Wednesday, July 6, 2005

Obsessive + Compulsive = Nutcase

Some days it's worse than others.

The people who live with me are well aware of my towel folding neurosis. They see me coming with a laundry basket full of clean towels and they run. I just believe that there's a right way and a wrong way to fold towels. I happen to know the right way. I'll teach you if you want me to.

I could blame it on my mother. She wore sets of matching nitegowns, robes and slippers. Her underwear drawer was arranged by color. All of her shoes were in boxes stacked neatly on the shelf of the closet. The only time I ever saw my mother without her nail polish she was hospitalized. (Oh God, she must be really sick! Look at her fingernails!)

These days I spend a lot of time wiping off sinks. Every single time I walk into the kitchen that sink gets wiped. At work, I fill my coffee cup and then I wipe the sink in the kitchenette. I wipe the sink after I wash my hands in the bathroom. It doesn't matter if the bathroom is at home, at work, in a restaurant or a gas station. The sink gets wiped.
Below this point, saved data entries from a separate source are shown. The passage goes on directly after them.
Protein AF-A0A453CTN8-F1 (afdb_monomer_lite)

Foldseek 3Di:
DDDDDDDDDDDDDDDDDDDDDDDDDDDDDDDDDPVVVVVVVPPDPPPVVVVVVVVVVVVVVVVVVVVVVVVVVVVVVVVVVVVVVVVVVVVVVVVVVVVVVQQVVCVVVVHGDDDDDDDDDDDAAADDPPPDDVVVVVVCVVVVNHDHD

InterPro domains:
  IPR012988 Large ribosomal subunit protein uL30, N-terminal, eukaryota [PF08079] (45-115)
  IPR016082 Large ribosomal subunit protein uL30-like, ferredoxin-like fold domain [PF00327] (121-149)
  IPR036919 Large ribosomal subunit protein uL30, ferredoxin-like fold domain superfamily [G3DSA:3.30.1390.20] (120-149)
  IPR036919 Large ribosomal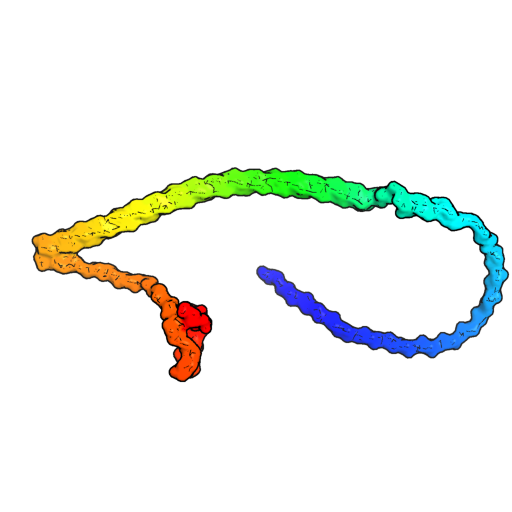 subunit protein uL30, ferredoxin-like fold domain superfamily [SSF55129] (120-148)
  IPR039699 Large ribosomal subunit protein uL30 [PTHR11524] (42-148)

Secondary structure (DSSP, 8-state):
-PPP--PPP-------------------------TTHHHHHHHS--HHHHHHHHHHHHHHHHHHHHHHHHHHHHHHHHHHHHHHHHHHHHHHHHHHHHHHHHHHHHHHTT--PPPPPP--------S-STT--HHHHHHHHHTT--S--

Radius of gyration: 38.99 Å; chains: 1; bounding box: 58×29×122 Å

Organism: Aegilops tauschii subsp. strangulata (NCBI:txid200361)

Structure (mmCIF, N/CA/C/O backbone):
data_AF-A0A453CTN8-F1
#
_entry.id   AF-A0A453CTN8-F1
#
loop_
_atom_site.group_PDB
_atom_site.id
_atom_site.type_symbol
_atom_site.label_atom_id
_atom_site.label_alt_id
_atom_site.label_comp_id
_atom_site.label_asym_id
_atom_site.label_entity_id
_atom_site.label_seq_id
_atom_site.pdbx_PDB_ins_code
_atom_site.Cartn_x
_atom_site.Cartn_y
_atom_site.Cartn_z
_atom_site.occupancy
_atom_site.B_iso_or_equiv
_atom_site.auth_seq_id
_atom_site.auth_comp_id
_atom_site.auth_asym_id
_atom_site.auth_atom_id
_atom_site.pdbx_PDB_model_num
ATOM 1 N N . ALA A 1 1 ? -3.410 13.212 -24.740 1.00 41.16 1 ALA A N 1
ATOM 2 C CA . ALA A 1 1 ? -3.825 11.899 -25.275 1.00 41.16 1 ALA A CA 1
ATOM 3 C C . ALA A 1 1 ? -4.277 12.088 -26.722 1.00 41.16 1 ALA A C 1
ATOM 5 O O . ALA A 1 1 ? -5.186 12.875 -26.944 1.00 41.16 1 ALA A O 1
ATOM 6 N N . LYS A 1 2 ? -3.594 11.482 -27.703 1.00 42.38 2 LYS A N 1
ATOM 7 C CA . LYS A 1 2 ? -3.979 11.553 -29.127 1.00 42.38 2 LYS A CA 1
ATOM 8 C C . LYS A 1 2 ? -4.896 10.364 -29.463 1.00 42.38 2 LYS A C 1
ATOM 10 O O . LYS A 1 2 ? -4.580 9.261 -29.017 1.00 42.38 2 LYS A O 1
ATOM 15 N N . PRO A 1 3 ? -6.013 10.570 -30.182 1.00 44.16 3 PRO A N 1
ATOM 16 C CA . PRO A 1 3 ? -7.023 9.541 -30.389 1.00 44.16 3 PRO A CA 1
ATOM 17 C C . PRO A 1 3 ? -6.670 8.585 -31.535 1.00 44.16 3 PRO A C 1
ATOM 19 O O . PRO A 1 3 ? -5.993 8.941 -32.498 1.00 44.16 3 PRO A O 1
ATOM 22 N N . LEU A 1 4 ? -7.170 7.360 -31.385 1.00 48.88 4 LEU A N 1
ATOM 23 C CA . LEU A 1 4 ? -7.148 6.260 -32.343 1.00 48.88 4 LEU A CA 1
ATOM 24 C C . LEU A 1 4 ? -8.030 6.600 -33.553 1.00 48.88 4 LEU A C 1
ATOM 26 O O . LEU A 1 4 ? -9.208 6.906 -33.380 1.00 48.88 4 LEU A O 1
ATOM 30 N N . LEU A 1 5 ? -7.491 6.478 -34.767 1.00 48.44 5 LEU A N 1
ATOM 31 C CA . LEU A 1 5 ? -8.271 6.527 -36.005 1.00 48.44 5 LEU A CA 1
ATOM 32 C C . LEU A 1 5 ? -8.238 5.165 -36.708 1.00 48.44 5 LEU A C 1
ATOM 34 O O . LEU A 1 5 ? -7.270 4.782 -37.353 1.00 48.44 5 LEU A O 1
ATOM 38 N N . LEU A 1 6 ? -9.322 4.432 -36.452 1.00 42.44 6 LEU A N 1
ATOM 39 C CA . LEU A 1 6 ? -10.152 3.638 -37.363 1.00 42.44 6 LEU A CA 1
ATOM 40 C C . LEU A 1 6 ? -9.562 3.250 -38.741 1.00 42.44 6 LEU A C 1
ATOM 42 O O . LEU A 1 6 ? -9.403 4.081 -39.630 1.00 42.44 6 LEU A O 1
ATOM 46 N N . ASN A 1 7 ? -9.383 1.942 -38.952 1.00 51.97 7 ASN A N 1
ATOM 47 C CA . ASN A 1 7 ? -9.230 1.322 -40.274 1.00 51.97 7 ASN A CA 1
ATOM 48 C C . ASN A 1 7 ? -10.575 1.281 -41.030 1.00 51.97 7 ASN A C 1
ATOM 50 O O . ASN A 1 7 ? -11.554 0.797 -40.453 1.00 51.97 7 ASN A O 1
ATOM 54 N N . PRO A 1 8 ? -10.630 1.623 -42.331 1.00 46.84 8 PRO A N 1
ATOM 55 C CA . PRO A 1 8 ? -11.775 1.304 -43.177 1.00 46.84 8 PRO A CA 1
ATOM 56 C C . PRO A 1 8 ? -11.531 0.060 -44.053 1.00 46.84 8 PRO A C 1
ATOM 58 O O . PRO A 1 8 ? -10.554 -0.049 -44.794 1.00 46.84 8 PRO A O 1
ATOM 61 N N . ARG A 1 9 ? -12.476 -0.883 -43.975 1.00 40.81 9 ARG A N 1
ATOM 62 C CA . ARG A 1 9 ? -12.642 -2.040 -44.868 1.00 40.81 9 ARG A CA 1
ATOM 63 C C . ARG A 1 9 ? -13.249 -1.608 -46.219 1.00 40.81 9 ARG A C 1
ATOM 65 O O . ARG A 1 9 ? -14.291 -0.971 -46.221 1.00 40.81 9 ARG A O 1
ATOM 72 N N . ILE A 1 10 ? -12.638 -2.103 -47.307 1.00 45.72 10 ILE A N 1
ATOM 73 C CA . ILE A 1 10 ? -13.231 -2.707 -48.530 1.00 45.72 10 ILE A CA 1
ATOM 74 C C . ILE A 1 10 ? -14.131 -1.835 -49.432 1.00 45.72 10 ILE A C 1
ATOM 76 O O . ILE A 1 10 ? -15.193 -1.423 -48.997 1.00 45.72 10 ILE A O 1
ATOM 80 N N . GLN A 1 11 ? -13.806 -1.771 -50.740 1.00 38.72 11 GLN A N 1
ATOM 81 C CA . GLN A 1 11 ? -14.725 -2.131 -51.850 1.00 38.72 11 GLN A CA 1
ATOM 82 C C . GLN A 1 11 ? -13.950 -2.618 -53.104 1.00 38.72 11 GLN A C 1
ATOM 84 O O . GLN A 1 11 ? -12.925 -2.023 -53.440 1.00 38.72 11 GLN A O 1
ATOM 89 N N . PRO A 1 12 ? -14.415 -3.665 -53.825 1.00 45.94 12 PRO A N 1
ATOM 90 C CA . PRO A 1 12 ? -13.826 -4.127 -55.084 1.00 45.94 12 PRO A CA 1
ATOM 91 C C . PRO A 1 12 ? -14.447 -3.390 -56.283 1.00 45.94 12 PRO A C 1
ATOM 93 O O . PRO A 1 12 ? -15.662 -3.210 -56.343 1.00 45.94 12 PRO A O 1
ATOM 96 N N . ARG A 1 13 ? -13.640 -2.984 -57.274 1.00 41.72 13 ARG A N 1
ATOM 97 C CA . ARG A 1 13 ? -14.147 -2.366 -58.514 1.00 41.72 13 ARG A CA 1
ATOM 98 C C . ARG A 1 13 ? -14.049 -3.300 -59.716 1.00 41.72 13 ARG A C 1
ATOM 100 O O . ARG A 1 13 ? -13.050 -3.970 -59.951 1.00 41.72 13 ARG A O 1
ATOM 107 N N . HIS A 1 14 ? -15.158 -3.320 -60.445 1.00 37.62 14 HIS A N 1
ATOM 108 C CA . HIS A 1 14 ? -15.536 -4.247 -61.494 1.00 37.62 14 HIS A CA 1
ATOM 109 C C . HIS A 1 14 ? -14.628 -4.307 -62.729 1.00 37.62 14 HIS A C 1
ATOM 111 O O . HIS A 1 14 ? -14.153 -3.312 -63.270 1.00 37.62 14 HIS A O 1
ATOM 117 N N . ARG A 1 15 ? -14.566 -5.542 -63.232 1.00 45.94 15 ARG A N 1
ATOM 118 C CA . ARG A 1 15 ? -14.202 -6.008 -64.571 1.00 45.94 15 ARG A CA 1
ATOM 119 C C . ARG A 1 15 ? -14.856 -5.154 -65.674 1.00 45.94 15 ARG A C 1
ATOM 121 O O . ARG A 1 15 ? -16.079 -5.118 -65.784 1.00 45.94 15 ARG A O 1
ATOM 128 N N . ARG A 1 16 ? -14.052 -4.565 -66.564 1.00 46.09 16 ARG A N 1
ATOM 129 C CA . ARG A 1 16 ? -14.486 -4.151 -67.910 1.00 46.09 16 ARG A CA 1
ATOM 130 C C . ARG A 1 16 ? -13.524 -4.722 -68.948 1.00 46.09 16 ARG A C 1
ATOM 132 O O . ARG A 1 16 ? -12.385 -4.289 -69.056 1.00 46.09 16 ARG A O 1
ATOM 139 N N . ARG A 1 17 ? -14.004 -5.710 -69.707 1.00 45.91 17 ARG A N 1
ATOM 140 C CA . ARG A 1 17 ? -13.432 -6.098 -71.002 1.00 45.91 17 ARG A CA 1
ATOM 141 C C . ARG A 1 17 ? -13.889 -5.075 -72.041 1.00 45.91 17 ARG A C 1
ATOM 143 O O . ARG A 1 17 ? -15.094 -4.886 -72.181 1.00 45.91 17 ARG A O 1
ATOM 150 N N . ARG A 1 18 ? -12.961 -4.523 -72.821 1.00 42.78 18 ARG A N 1
ATOM 151 C CA . ARG A 1 18 ? -13.183 -4.214 -74.241 1.00 42.78 18 ARG A CA 1
ATOM 152 C C . ARG A 1 18 ? -11.900 -4.515 -75.011 1.00 42.78 18 ARG A C 1
ATOM 154 O O . ARG A 1 18 ? -10.827 -4.059 -74.639 1.00 42.78 18 ARG A O 1
ATOM 161 N N . LEU A 1 19 ? -12.057 -5.358 -76.024 1.00 46.12 19 LEU A N 1
ATOM 162 C CA . LEU A 1 19 ? -11.075 -5.692 -77.048 1.00 46.12 19 LEU A CA 1
ATOM 163 C C . LEU A 1 19 ? -11.011 -4.556 -78.079 1.00 46.12 19 LEU A C 1
ATOM 165 O O . LEU A 1 19 ? -12.047 -3.987 -78.412 1.00 46.12 19 LEU A O 1
ATOM 169 N N . SER A 1 20 ? -9.811 -4.291 -78.591 1.00 39.91 20 SER A N 1
ATOM 170 C CA . SER A 1 20 ? -9.522 -3.659 -79.890 1.00 39.91 20 SER A CA 1
ATOM 171 C C . SER A 1 20 ? -8.017 -3.889 -80.140 1.00 39.91 20 SER A C 1
ATOM 173 O O . SER A 1 20 ? -7.208 -3.412 -79.353 1.00 39.91 20 SER A O 1
ATOM 175 N N . SER A 1 21 ? -7.588 -4.892 -80.924 1.00 46.38 21 SER A N 1
ATOM 176 C CA . SER A 1 21 ? -7.284 -4.814 -82.374 1.00 46.38 21 SER A CA 1
ATOM 177 C C . SER A 1 21 ? -6.444 -3.565 -82.705 1.00 46.38 21 SER A C 1
ATOM 179 O O . SER A 1 21 ? -6.968 -2.466 -82.599 1.00 46.38 21 SER A O 1
ATOM 181 N N . TYR A 1 22 ? -5.147 -3.574 -83.034 1.00 42.22 22 TYR A N 1
ATOM 182 C CA . TYR A 1 22 ? -4.293 -4.371 -83.940 1.00 42.22 22 TYR A CA 1
ATOM 183 C C . TYR A 1 22 ? -2.795 -4.050 -83.604 1.00 42.22 22 TYR A C 1
ATOM 185 O O . TYR A 1 22 ? -2.542 -3.405 -82.591 1.00 42.22 22 TYR A O 1
ATOM 193 N N . PRO A 1 23 ? -1.787 -4.323 -84.460 1.00 46.66 23 PRO A N 1
ATOM 194 C CA . PRO A 1 23 ? -1.198 -5.609 -84.800 1.00 46.66 23 PRO A CA 1
ATOM 195 C C . PRO A 1 23 ? 0.265 -5.741 -84.314 1.00 46.66 23 PRO A C 1
ATOM 197 O O . PRO A 1 23 ? 1.011 -4.780 -84.131 1.00 46.66 23 PRO A O 1
ATOM 200 N N . ARG A 1 24 ? 0.675 -7.000 -84.175 1.00 51.75 24 ARG A N 1
ATOM 201 C CA . ARG A 1 24 ? 2.022 -7.496 -83.874 1.00 51.75 24 ARG A CA 1
ATOM 202 C C . ARG A 1 24 ? 3.042 -7.002 -84.913 1.00 51.75 24 ARG A C 1
ATOM 204 O O . ARG A 1 24 ? 3.044 -7.493 -86.038 1.00 51.75 24 ARG A O 1
ATOM 211 N N . ARG A 1 25 ? 3.935 -6.080 -84.538 1.00 39.22 25 ARG A N 1
ATOM 212 C CA . ARG A 1 25 ? 5.138 -5.758 -85.323 1.00 39.22 25 ARG A CA 1
ATOM 213 C C . ARG A 1 25 ? 6.342 -6.419 -84.652 1.00 39.22 25 ARG A C 1
ATOM 215 O O . ARG A 1 25 ? 6.823 -5.962 -83.622 1.00 39.22 25 ARG A O 1
ATOM 222 N N . LEU A 1 26 ? 6.745 -7.556 -85.214 1.00 43.91 26 LEU A N 1
ATOM 223 C CA . LEU A 1 26 ? 7.982 -8.261 -84.896 1.00 43.91 26 LEU A CA 1
ATOM 224 C C . LEU A 1 26 ? 9.156 -7.362 -85.312 1.00 43.91 26 LEU A C 1
ATOM 226 O O . LEU A 1 26 ? 9.410 -7.216 -86.502 1.00 43.91 26 LEU A O 1
ATOM 230 N N . LEU A 1 27 ? 9.845 -6.754 -84.347 1.00 39.41 27 LEU A N 1
ATOM 231 C CA . LEU A 1 27 ? 11.234 -6.337 -84.522 1.00 39.41 27 LEU A CA 1
ATOM 232 C C . LEU A 1 27 ? 12.078 -7.194 -83.584 1.00 39.41 27 LEU A C 1
ATOM 234 O O . LEU A 1 27 ? 12.083 -6.998 -82.369 1.00 39.41 27 LEU A O 1
ATOM 238 N N . SER A 1 28 ? 12.744 -8.169 -84.193 1.00 38.72 28 SER A N 1
ATOM 239 C CA . SER A 1 28 ? 13.892 -8.901 -83.677 1.00 38.72 28 SER A CA 1
ATOM 240 C C . SER A 1 28 ? 14.866 -7.950 -82.981 1.00 38.72 28 SER A C 1
ATOM 242 O O . SER A 1 28 ? 15.630 -7.251 -83.638 1.00 38.72 28 SER A O 1
ATOM 244 N N . HIS A 1 29 ? 14.813 -7.914 -81.652 1.00 40.22 29 HIS A N 1
ATOM 245 C CA . HIS A 1 29 ? 15.962 -7.531 -80.847 1.00 40.22 29 HIS A CA 1
ATOM 246 C C . HIS A 1 29 ? 16.596 -8.833 -80.389 1.00 40.22 29 HIS A C 1
ATOM 248 O O . HIS A 1 29 ? 16.001 -9.600 -79.631 1.00 40.22 29 HIS A O 1
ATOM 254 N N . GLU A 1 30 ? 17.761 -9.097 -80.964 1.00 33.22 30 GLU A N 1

And I am constantly opening or closing doors. Doors have to be either all the way open or all the way closed. When they are in between I get nervous. The same is true for drawers or cabinets except that they must always be closed unless you are taking something out or putting something in. And it shouldn't take you very long to get that done. I'd say fewer than 5 seconds should be the optimum time to have a cabinet or drawer open.

And make sure it's completely closed when you're finished, okay?

Monday, July 4, 2005

Things I've learned (while spending the weekend in the woods)

When the Web site says the cabin "sleeps 8" the correct response should be BULLSHIT.
Even after Kelly pitched her tent (that's right) on the upper deck and Carolyn inflated her air mattress on the floor we still didn't have enough sleeping space.

Eight women sure can bring a lot of stuff for three days.
We had an entire box of videotapes (no, we didn't watch any) and I think a hundred magazines. Besides tents (!) and air mattresses and folding furniture and enough food to feed a small country we also had a complete, professional-grade karaoke machine (with two microphones). My number was a spoken-word version of House of the Rising Sun.

Even a half-mile hike can be strenuous.
The trail was nicely marked in the nearby state park -- .05 miles. What we didn't realize was the elevation change of approximately 500 feet. Imagine a staircase. Now imagine that there are no stairs, only mud, rocks and roots. Just a walk in the woods girls, we're almost there, really.

All the "cool" people wear my shoes
I just bought a pair of Chacos, which are very nice and I highly recommend them. However, I've started to notice that they are very, very popular. We came off the mountain long enough to eat pizza at the place where all the climbers, rappellers and kayakers hang out and I counted about 50 pairs of Chacos. I'm not sure yet whether this is a good thing or a bad thing.

I love air conditioning
Sweat and sleep do not mix. And getting completely naked was not an option. It was hot. Once again, the Web site lied. The cabin had a pretty poor excuse that they claimed was an air conditioner plus a fan. But we had ice. And tequila. And beer. I survived.

Thursday, June 30, 2005

Eight women, one cabin

Inventory for a weekend to be spent in the woods:

Women - 8
Tequila - 1 Litre
Board Games - 5
Books to read in the hammock - 4
Bottles of bug repellent - 4
Computers - 0

Sunday, June 26, 2005

Scrambled eggs

My body has served me well over the past 50 years. Unlike many other baby boomers I've never hated my body or wished it to be other than it is. But now I've decided that it would be just-fine-with-me-thank-you if my body stopped producing eggs. I don't need them anymore. Menopause, I welcome you.

I've never considered menstruation to be "a curse." My cycles are regular and my periods have always been brief and pain-free. All forms of birth control worked for me with no side effects. And when I wanted to get pregnant, I did, immediately.

Don't get me wrong, I'm not interested in losing my ovaries or uterus or going on hormone replacement therapy. I'm just ready for the estrogen levels to change and stay changed.